Some private housing projects saw pre-tax profit margins decline to around 10 to 12%, or even below 10%.
Developers’ profit margins from private residential projects in Singapore have shrunk amid rising land prices and construction costs, as well as higher commissions to property agents, reported The Business Times (BT).
In fact, some private housing projects saw pre-tax profit margins decline to around 10 to 12%, or even below 10%.
“Assuming a period of five years from the time of the land purchase to the completion and sale of the project, this works out to a meagre return on investment averaging a compounded 2% a year,” noted BT.
Property cooling measures targeted at keeping property price hikes “in line with economic fundamentals” have also limited the pricing power of developers.

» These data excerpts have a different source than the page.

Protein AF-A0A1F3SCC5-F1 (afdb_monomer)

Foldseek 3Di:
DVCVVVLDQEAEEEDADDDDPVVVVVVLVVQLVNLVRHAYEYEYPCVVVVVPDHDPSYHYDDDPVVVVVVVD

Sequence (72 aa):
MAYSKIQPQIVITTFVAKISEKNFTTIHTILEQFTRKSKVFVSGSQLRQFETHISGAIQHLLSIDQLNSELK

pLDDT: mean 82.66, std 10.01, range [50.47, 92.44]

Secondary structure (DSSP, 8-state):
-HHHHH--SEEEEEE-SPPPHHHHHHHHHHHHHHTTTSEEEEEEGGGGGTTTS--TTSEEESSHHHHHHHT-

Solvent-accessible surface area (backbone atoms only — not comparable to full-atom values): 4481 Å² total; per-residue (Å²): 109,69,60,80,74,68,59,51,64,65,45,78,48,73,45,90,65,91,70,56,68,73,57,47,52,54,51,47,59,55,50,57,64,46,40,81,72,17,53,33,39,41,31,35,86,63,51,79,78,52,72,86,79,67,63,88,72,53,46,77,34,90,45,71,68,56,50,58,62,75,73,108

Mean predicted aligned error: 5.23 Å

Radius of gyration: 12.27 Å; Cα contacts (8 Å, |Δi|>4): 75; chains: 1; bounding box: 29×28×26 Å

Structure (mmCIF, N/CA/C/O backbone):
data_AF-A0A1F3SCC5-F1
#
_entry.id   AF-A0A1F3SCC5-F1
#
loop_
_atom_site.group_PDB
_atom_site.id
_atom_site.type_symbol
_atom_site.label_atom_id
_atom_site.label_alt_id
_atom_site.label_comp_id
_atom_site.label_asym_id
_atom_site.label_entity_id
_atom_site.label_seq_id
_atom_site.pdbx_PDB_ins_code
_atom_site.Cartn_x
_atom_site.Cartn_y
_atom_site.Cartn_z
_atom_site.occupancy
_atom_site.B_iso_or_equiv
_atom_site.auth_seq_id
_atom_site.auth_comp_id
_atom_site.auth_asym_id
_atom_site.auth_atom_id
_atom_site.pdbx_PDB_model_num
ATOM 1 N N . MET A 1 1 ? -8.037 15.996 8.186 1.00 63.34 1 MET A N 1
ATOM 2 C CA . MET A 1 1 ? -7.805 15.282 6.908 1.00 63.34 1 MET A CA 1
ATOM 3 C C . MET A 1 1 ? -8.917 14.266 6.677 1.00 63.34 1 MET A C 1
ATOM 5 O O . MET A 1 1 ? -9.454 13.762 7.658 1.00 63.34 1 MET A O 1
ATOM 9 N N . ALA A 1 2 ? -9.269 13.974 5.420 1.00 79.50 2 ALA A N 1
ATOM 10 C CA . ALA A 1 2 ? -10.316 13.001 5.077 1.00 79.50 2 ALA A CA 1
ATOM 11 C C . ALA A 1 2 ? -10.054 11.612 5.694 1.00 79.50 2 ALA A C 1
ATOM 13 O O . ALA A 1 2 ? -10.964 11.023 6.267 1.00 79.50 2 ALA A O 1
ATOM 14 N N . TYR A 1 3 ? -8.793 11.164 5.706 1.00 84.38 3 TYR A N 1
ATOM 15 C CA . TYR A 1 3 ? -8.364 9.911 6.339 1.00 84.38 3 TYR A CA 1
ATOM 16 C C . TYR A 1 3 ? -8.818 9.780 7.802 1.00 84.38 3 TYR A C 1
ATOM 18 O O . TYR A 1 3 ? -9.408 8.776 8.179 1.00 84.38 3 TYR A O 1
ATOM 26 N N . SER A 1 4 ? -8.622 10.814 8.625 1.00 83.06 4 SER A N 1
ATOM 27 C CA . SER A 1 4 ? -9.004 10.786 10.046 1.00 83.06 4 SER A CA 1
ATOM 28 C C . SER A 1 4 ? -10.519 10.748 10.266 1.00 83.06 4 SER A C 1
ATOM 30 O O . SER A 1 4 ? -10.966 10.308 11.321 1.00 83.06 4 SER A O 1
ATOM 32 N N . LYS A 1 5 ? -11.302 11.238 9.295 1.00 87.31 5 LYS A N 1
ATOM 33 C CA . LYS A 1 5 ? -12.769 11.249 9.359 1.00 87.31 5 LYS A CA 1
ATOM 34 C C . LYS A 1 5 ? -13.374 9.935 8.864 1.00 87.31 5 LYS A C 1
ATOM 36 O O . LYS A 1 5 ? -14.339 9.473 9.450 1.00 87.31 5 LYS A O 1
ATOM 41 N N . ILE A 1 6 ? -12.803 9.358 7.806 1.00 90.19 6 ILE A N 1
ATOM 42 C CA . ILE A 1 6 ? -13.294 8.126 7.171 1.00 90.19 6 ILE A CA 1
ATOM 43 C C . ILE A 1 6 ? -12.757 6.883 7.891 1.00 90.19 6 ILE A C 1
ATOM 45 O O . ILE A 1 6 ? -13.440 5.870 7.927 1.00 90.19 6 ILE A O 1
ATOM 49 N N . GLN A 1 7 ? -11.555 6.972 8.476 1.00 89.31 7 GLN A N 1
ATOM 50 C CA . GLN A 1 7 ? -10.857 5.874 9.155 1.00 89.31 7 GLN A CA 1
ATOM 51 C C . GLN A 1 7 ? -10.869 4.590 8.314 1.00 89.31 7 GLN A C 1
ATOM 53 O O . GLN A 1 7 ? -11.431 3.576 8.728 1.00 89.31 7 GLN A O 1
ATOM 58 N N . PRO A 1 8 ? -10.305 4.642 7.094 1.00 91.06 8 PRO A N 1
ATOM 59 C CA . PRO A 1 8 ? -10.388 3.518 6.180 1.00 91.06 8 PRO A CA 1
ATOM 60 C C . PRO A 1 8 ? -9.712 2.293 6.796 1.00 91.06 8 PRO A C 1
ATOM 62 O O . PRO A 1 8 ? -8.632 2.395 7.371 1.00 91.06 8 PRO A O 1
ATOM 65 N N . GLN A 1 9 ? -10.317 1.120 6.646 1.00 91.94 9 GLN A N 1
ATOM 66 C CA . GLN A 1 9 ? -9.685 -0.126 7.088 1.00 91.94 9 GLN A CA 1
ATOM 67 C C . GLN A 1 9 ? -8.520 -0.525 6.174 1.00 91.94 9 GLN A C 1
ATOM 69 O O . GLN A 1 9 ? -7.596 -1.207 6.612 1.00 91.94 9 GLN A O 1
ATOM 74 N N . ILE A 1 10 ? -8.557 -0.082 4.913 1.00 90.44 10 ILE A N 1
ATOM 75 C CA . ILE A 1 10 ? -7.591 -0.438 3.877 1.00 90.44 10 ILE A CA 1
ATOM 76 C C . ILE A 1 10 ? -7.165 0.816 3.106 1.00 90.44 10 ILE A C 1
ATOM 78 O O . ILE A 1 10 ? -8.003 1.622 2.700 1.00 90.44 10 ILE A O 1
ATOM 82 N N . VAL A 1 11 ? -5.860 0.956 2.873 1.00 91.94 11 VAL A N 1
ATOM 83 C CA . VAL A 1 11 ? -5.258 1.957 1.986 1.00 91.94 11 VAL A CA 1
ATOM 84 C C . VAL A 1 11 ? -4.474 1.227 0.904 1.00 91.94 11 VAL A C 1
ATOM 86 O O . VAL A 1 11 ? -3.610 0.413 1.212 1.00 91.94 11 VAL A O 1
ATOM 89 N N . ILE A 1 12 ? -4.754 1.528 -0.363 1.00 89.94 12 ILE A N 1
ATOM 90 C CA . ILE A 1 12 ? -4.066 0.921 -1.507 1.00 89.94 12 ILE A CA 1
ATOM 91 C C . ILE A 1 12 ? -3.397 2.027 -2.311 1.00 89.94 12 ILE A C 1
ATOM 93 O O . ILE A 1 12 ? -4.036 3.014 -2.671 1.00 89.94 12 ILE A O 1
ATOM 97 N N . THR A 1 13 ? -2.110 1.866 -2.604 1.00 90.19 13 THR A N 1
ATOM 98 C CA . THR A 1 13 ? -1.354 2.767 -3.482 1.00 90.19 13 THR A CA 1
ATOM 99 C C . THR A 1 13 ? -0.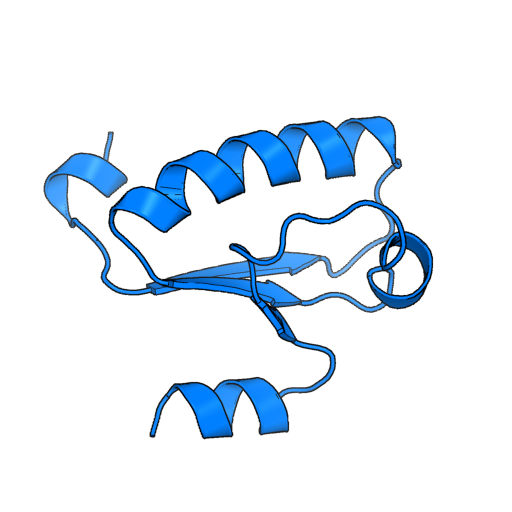743 1.975 -4.626 1.00 90.19 13 THR A C 1
ATOM 101 O O . THR A 1 13 ? -0.063 0.979 -4.403 1.00 90.19 13 THR A O 1
ATOM 104 N N . THR A 1 14 ? -0.985 2.418 -5.861 1.00 87.88 14 THR A N 1
ATOM 105 C CA . THR A 1 14 ? -0.450 1.775 -7.068 1.00 87.88 14 THR A CA 1
ATOM 106 C C . THR A 1 14 ? 0.474 2.731 -7.808 1.00 87.88 14 THR A C 1
ATOM 108 O O . THR A 1 14 ? 0.057 3.809 -8.228 1.00 87.88 14 THR A O 1
ATOM 111 N N . PHE A 1 15 ? 1.726 2.325 -7.998 1.00 85.69 15 PHE A N 1
ATOM 112 C CA . PHE A 1 15 ? 2.695 3.048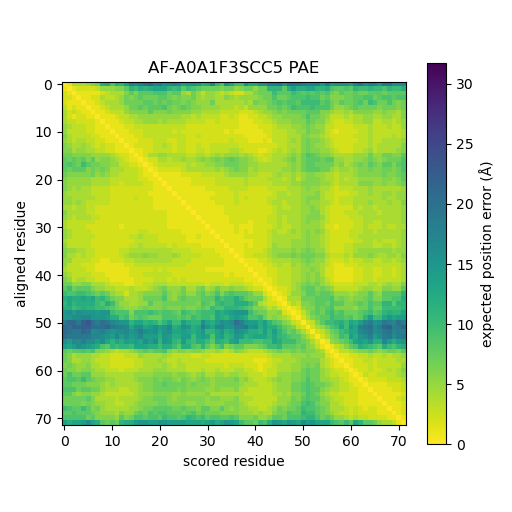 -8.806 1.00 85.69 15 PHE A CA 1
ATOM 113 C C . PHE A 1 15 ? 2.683 2.525 -10.241 1.00 85.69 15 PHE A C 1
ATOM 115 O O . PHE A 1 15 ? 3.188 1.441 -10.533 1.00 85.69 15 PHE A O 1
ATOM 122 N N . VAL A 1 16 ? 2.104 3.318 -11.139 1.00 82.38 16 VAL A N 1
ATOM 123 C CA . VAL A 1 16 ? 1.996 2.989 -12.571 1.00 82.38 16 VAL A CA 1
ATOM 124 C C . VAL A 1 16 ? 3.242 3.370 -13.377 1.00 82.38 16 VAL A C 1
ATOM 126 O O . VAL A 1 16 ? 3.470 2.820 -14.449 1.00 82.38 16 VAL A O 1
ATOM 129 N N . ALA A 1 17 ? 4.062 4.290 -12.865 1.00 83.44 17 ALA A N 1
ATOM 130 C CA . ALA A 1 17 ? 5.270 4.786 -13.519 1.00 83.44 17 ALA A CA 1
ATOM 131 C C . ALA A 1 17 ? 6.445 4.831 -12.540 1.00 83.44 17 ALA A C 1
ATOM 133 O O . ALA A 1 17 ? 6.243 5.039 -11.340 1.00 83.44 17 ALA A O 1
ATOM 134 N N . LYS A 1 18 ? 7.665 4.696 -13.083 1.00 82.50 18 LYS A N 1
ATOM 135 C CA . LYS A 1 18 ? 8.906 4.741 -12.306 1.00 82.50 18 LYS A CA 1
ATOM 136 C C . LYS A 1 18 ? 9.054 6.085 -11.603 1.00 82.50 18 LYS A C 1
ATOM 138 O O . LYS A 1 18 ? 9.167 7.116 -12.259 1.00 82.50 18 LYS A O 1
ATOM 143 N N . ILE A 1 19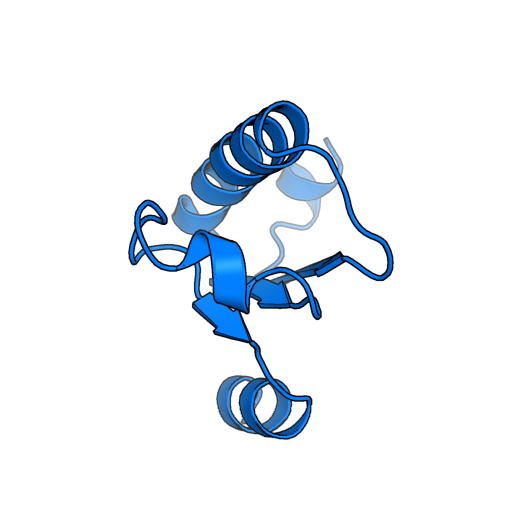 ? 9.104 6.061 -10.275 1.00 84.56 19 ILE A N 1
ATOM 144 C CA . ILE A 1 19 ? 9.496 7.218 -9.466 1.00 84.56 19 ILE A CA 1
ATOM 145 C C . ILE A 1 19 ? 10.925 7.047 -8.954 1.00 84.56 19 ILE A C 1
ATOM 147 O O . ILE A 1 19 ? 11.450 5.934 -8.888 1.00 84.56 19 ILE A O 1
ATOM 151 N N . SER A 1 20 ? 11.565 8.160 -8.605 1.00 87.38 20 SER A N 1
ATOM 152 C CA . SER A 1 20 ? 12.880 8.122 -7.970 1.00 87.38 20 SER A CA 1
ATOM 153 C C . SER A 1 20 ? 12.803 7.4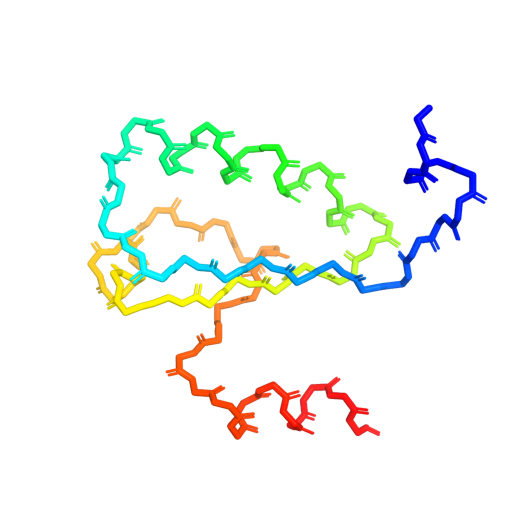49 -6.600 1.00 87.38 20 SER A C 1
ATOM 155 O O . SER A 1 20 ? 11.798 7.560 -5.897 1.00 87.38 20 SER A O 1
ATOM 157 N N . GLU A 1 21 ? 13.896 6.808 -6.192 1.00 84.19 21 GLU A N 1
ATOM 158 C CA . GLU A 1 21 ? 14.019 6.170 -4.878 1.00 84.19 21 GLU A CA 1
ATOM 159 C C . GLU A 1 21 ? 13.753 7.158 -3.736 1.00 84.19 21 GLU A C 1
ATOM 161 O O . GLU A 1 21 ? 12.968 6.869 -2.844 1.00 84.19 21 GLU A O 1
ATOM 166 N N . LYS A 1 22 ? 14.282 8.387 -3.824 1.00 87.75 22 LYS A N 1
ATOM 167 C CA . LYS A 1 22 ? 14.016 9.454 -2.843 1.00 87.75 22 LYS A CA 1
ATOM 168 C C . LYS A 1 22 ? 12.517 9.720 -2.650 1.00 87.75 22 LYS A C 1
ATOM 170 O O . LYS A 1 22 ? 12.045 9.860 -1.518 1.00 87.75 22 LYS A O 1
ATOM 175 N N . ASN A 1 23 ? 11.771 9.813 -3.750 1.00 88.31 23 ASN A N 1
ATOM 176 C CA . ASN A 1 23 ? 10.331 10.050 -3.694 1.00 88.31 23 ASN A CA 1
ATOM 177 C C . ASN A 1 23 ? 9.600 8.813 -3.176 1.00 88.31 23 ASN A C 1
ATOM 179 O O . ASN A 1 23 ? 8.683 8.947 -2.369 1.00 88.31 23 ASN A O 1
ATOM 183 N N . PHE A 1 24 ? 10.033 7.623 -3.596 1.00 86.31 24 PHE A N 1
ATOM 184 C CA . PHE A 1 24 ? 9.492 6.363 -3.108 1.00 86.31 24 PHE A CA 1
ATOM 185 C C . PHE A 1 24 ? 9.643 6.242 -1.590 1.00 86.31 24 PHE A C 1
ATOM 187 O O . PHE A 1 24 ? 8.640 6.046 -0.914 1.00 86.31 24 PHE A O 1
ATOM 194 N N . THR A 1 25 ? 10.839 6.472 -1.043 1.00 85.25 25 THR A N 1
ATOM 195 C CA . THR A 1 25 ? 11.101 6.455 0.404 1.00 85.25 25 THR A CA 1
ATOM 196 C C . THR A 1 25 ? 10.228 7.461 1.148 1.00 85.25 25 THR A C 1
ATOM 198 O O . THR A 1 25 ? 9.644 7.130 2.175 1.00 85.25 25 THR A O 1
ATOM 201 N N . THR A 1 26 ? 10.064 8.672 0.607 1.00 90.00 26 THR A N 1
ATOM 202 C CA . THR A 1 26 ? 9.205 9.697 1.226 1.00 90.00 26 THR A CA 1
ATOM 203 C C . THR A 1 26 ? 7.747 9.238 1.298 1.00 90.00 26 THR A C 1
ATOM 205 O O . THR A 1 26 ? 7.107 9.349 2.343 1.00 90.00 26 THR A O 1
ATOM 208 N N . ILE A 1 27 ? 7.216 8.698 0.196 1.00 89.44 27 ILE A N 1
ATOM 209 C CA . ILE A 1 27 ? 5.847 8.172 0.144 1.00 89.44 27 ILE A CA 1
ATOM 210 C C . ILE A 1 27 ? 5.710 6.969 1.077 1.00 89.44 27 ILE A C 1
ATOM 212 O O . ILE A 1 27 ? 4.739 6.885 1.822 1.00 89.44 27 ILE A O 1
ATOM 216 N N . HIS A 1 28 ? 6.697 6.078 1.085 1.00 86.56 28 HIS A N 1
ATOM 217 C CA . HIS A 1 28 ? 6.734 4.905 1.944 1.00 86.56 28 HIS A CA 1
ATOM 218 C C . HIS A 1 28 ? 6.635 5.282 3.427 1.00 86.56 28 HIS A C 1
ATOM 220 O O . HIS A 1 28 ? 5.759 4.778 4.122 1.00 86.56 28 HIS A O 1
ATOM 226 N N . THR A 1 29 ? 7.440 6.239 3.902 1.00 88.62 29 THR A N 1
ATOM 227 C CA . THR A 1 29 ? 7.366 6.729 5.290 1.00 88.62 29 THR A CA 1
ATOM 228 C C . THR A 1 29 ? 5.989 7.299 5.639 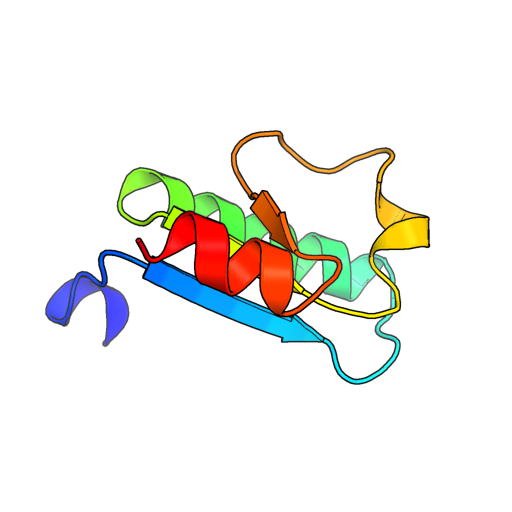1.00 88.62 29 THR A C 1
ATOM 230 O O . THR A 1 29 ? 5.507 7.122 6.756 1.00 88.62 29 THR A O 1
ATOM 233 N N . ILE A 1 30 ? 5.321 7.974 4.698 1.00 90.94 30 ILE A N 1
ATOM 234 C CA . ILE A 1 30 ? 3.951 8.464 4.911 1.00 90.94 30 ILE A CA 1
ATOM 235 C C . ILE A 1 30 ? 2.974 7.285 5.009 1.00 90.94 30 ILE A C 1
ATOM 237 O O . ILE A 1 30 ? 2.131 7.253 5.904 1.00 90.94 30 ILE A O 1
ATOM 241 N N . LEU A 1 31 ? 3.100 6.301 4.119 1.00 90.81 31 LEU A N 1
ATOM 242 C CA . LEU A 1 31 ? 2.260 5.106 4.104 1.00 90.81 31 LEU A CA 1
ATOM 243 C C . LEU A 1 31 ? 2.415 4.270 5.381 1.00 90.81 31 LEU A C 1
ATOM 245 O O . LEU A 1 31 ? 1.419 3.775 5.908 1.00 90.81 31 LEU A O 1
ATOM 249 N N . GLU A 1 32 ? 3.622 4.189 5.943 1.00 90.19 32 GLU A N 1
ATOM 250 C CA . GLU A 1 32 ? 3.875 3.506 7.215 1.00 90.19 32 GLU A CA 1
ATOM 251 C C . GLU A 1 32 ? 3.062 4.115 8.359 1.00 90.19 32 GLU A C 1
ATOM 253 O O . GLU A 1 32 ? 2.597 3.397 9.242 1.00 90.19 32 GLU A O 1
ATOM 258 N N . GLN A 1 33 ? 2.812 5.426 8.348 1.00 90.94 33 GLN A N 1
ATOM 259 C CA . GLN A 1 33 ? 1.995 6.060 9.387 1.00 90.94 33 GLN A CA 1
ATOM 260 C C . GLN A 1 33 ? 0.543 5.563 9.363 1.00 90.94 33 GLN A C 1
ATOM 262 O O . GLN A 1 33 ? -0.097 5.489 10.418 1.00 90.94 33 GLN A O 1
ATOM 267 N N . PHE A 1 34 ? 0.031 5.181 8.190 1.00 92.12 34 PHE A N 1
ATOM 268 C CA . PHE A 1 34 ? -1.320 4.638 8.047 1.00 92.12 34 PHE A CA 1
ATOM 269 C C . PHE A 1 34 ? -1.439 3.200 8.562 1.00 92.12 34 PHE A C 1
ATOM 271 O O . PHE A 1 34 ? -2.504 2.829 9.058 1.00 92.12 34 PHE A O 1
ATOM 278 N N . THR A 1 35 ? -0.342 2.433 8.582 1.00 91.38 35 THR A N 1
ATOM 279 C CA . THR A 1 35 ? -0.331 1.037 9.075 1.00 91.38 35 THR A CA 1
ATOM 280 C C . THR A 1 35 ? -0.806 0.895 10.524 1.00 91.38 35 THR A C 1
ATOM 282 O O . THR A 1 35 ? -1.316 -0.146 10.922 1.00 91.38 35 THR A O 1
ATOM 285 N N . ARG A 1 36 ? -0.725 1.972 11.320 1.00 89.69 36 ARG A N 1
ATOM 286 C CA . ARG A 1 36 ? -1.202 1.999 12.714 1.00 89.69 36 ARG A CA 1
ATOM 287 C C . ARG A 1 36 ? -2.710 1.788 12.856 1.00 89.69 36 ARG A C 1
ATOM 289 O O . ARG A 1 36 ? -3.168 1.463 13.948 1.00 89.69 36 ARG A O 1
ATOM 296 N N . LYS A 1 37 ? -3.488 2.084 11.812 1.00 90.62 37 LYS A N 1
ATOM 297 C CA . LYS A 1 37 ? -4.962 2.058 11.847 1.00 90.62 37 LYS A CA 1
ATOM 298 C C . LYS A 1 37 ? -5.599 1.393 10.628 1.00 90.62 37 LYS A C 1
ATOM 300 O O . LYS A 1 37 ? -6.801 1.148 10.650 1.00 90.62 37 LYS A O 1
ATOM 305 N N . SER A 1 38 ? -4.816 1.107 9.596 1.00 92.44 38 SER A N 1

And while last year’s home sales volumes were resilient despite the recession and the COVID-19 pandemic, much of the demand came from the price-sensitive market, which comprises upgraders and those looking for smaller units with affordable absolute pricing.
BT noted that land prices, which make up 70 to 75% of a project’s gross development cost, have increased partly due to competition from new players.
Lured by the property development sector’s attractive profit margins, several local construction groups, including Lian Beng Group, Chip Eng Seng and Sim Lian Group, diversified into property development two decades ago.
There were also new entrants coming from foreign construction firms, which include China Construction, MCC and Qingjian Group. These foreign developers posed particularly tough competition as they were able to aggressively bid for land since they are vertically integrated and backed by big, overseas parent companies.
Some local property groups, such as CapitaLand, Ho Bee and Keppel Land, sought better returns overseas. However, most are likely to remain rooted here.
Given the diminishing margins, investors “may be better off whittling down their portfolio exposure to property”, said BT. And many stock market investors have already done so.
The FTSE ST Real Estate Holding and Development Index (FSTREH) gained 6.9% over a five-year period – underperforming the 9.2% gain of the Straits Times Index (STI). Including dividends, the STI returned 31.8% and the FSTREH 22.7%.
BT said that there may be unintended negative consequences should the operating environment does not improve.
The market, for instance, may attract developers which do things in a quick and cheaper way or adopt a very short-term approach.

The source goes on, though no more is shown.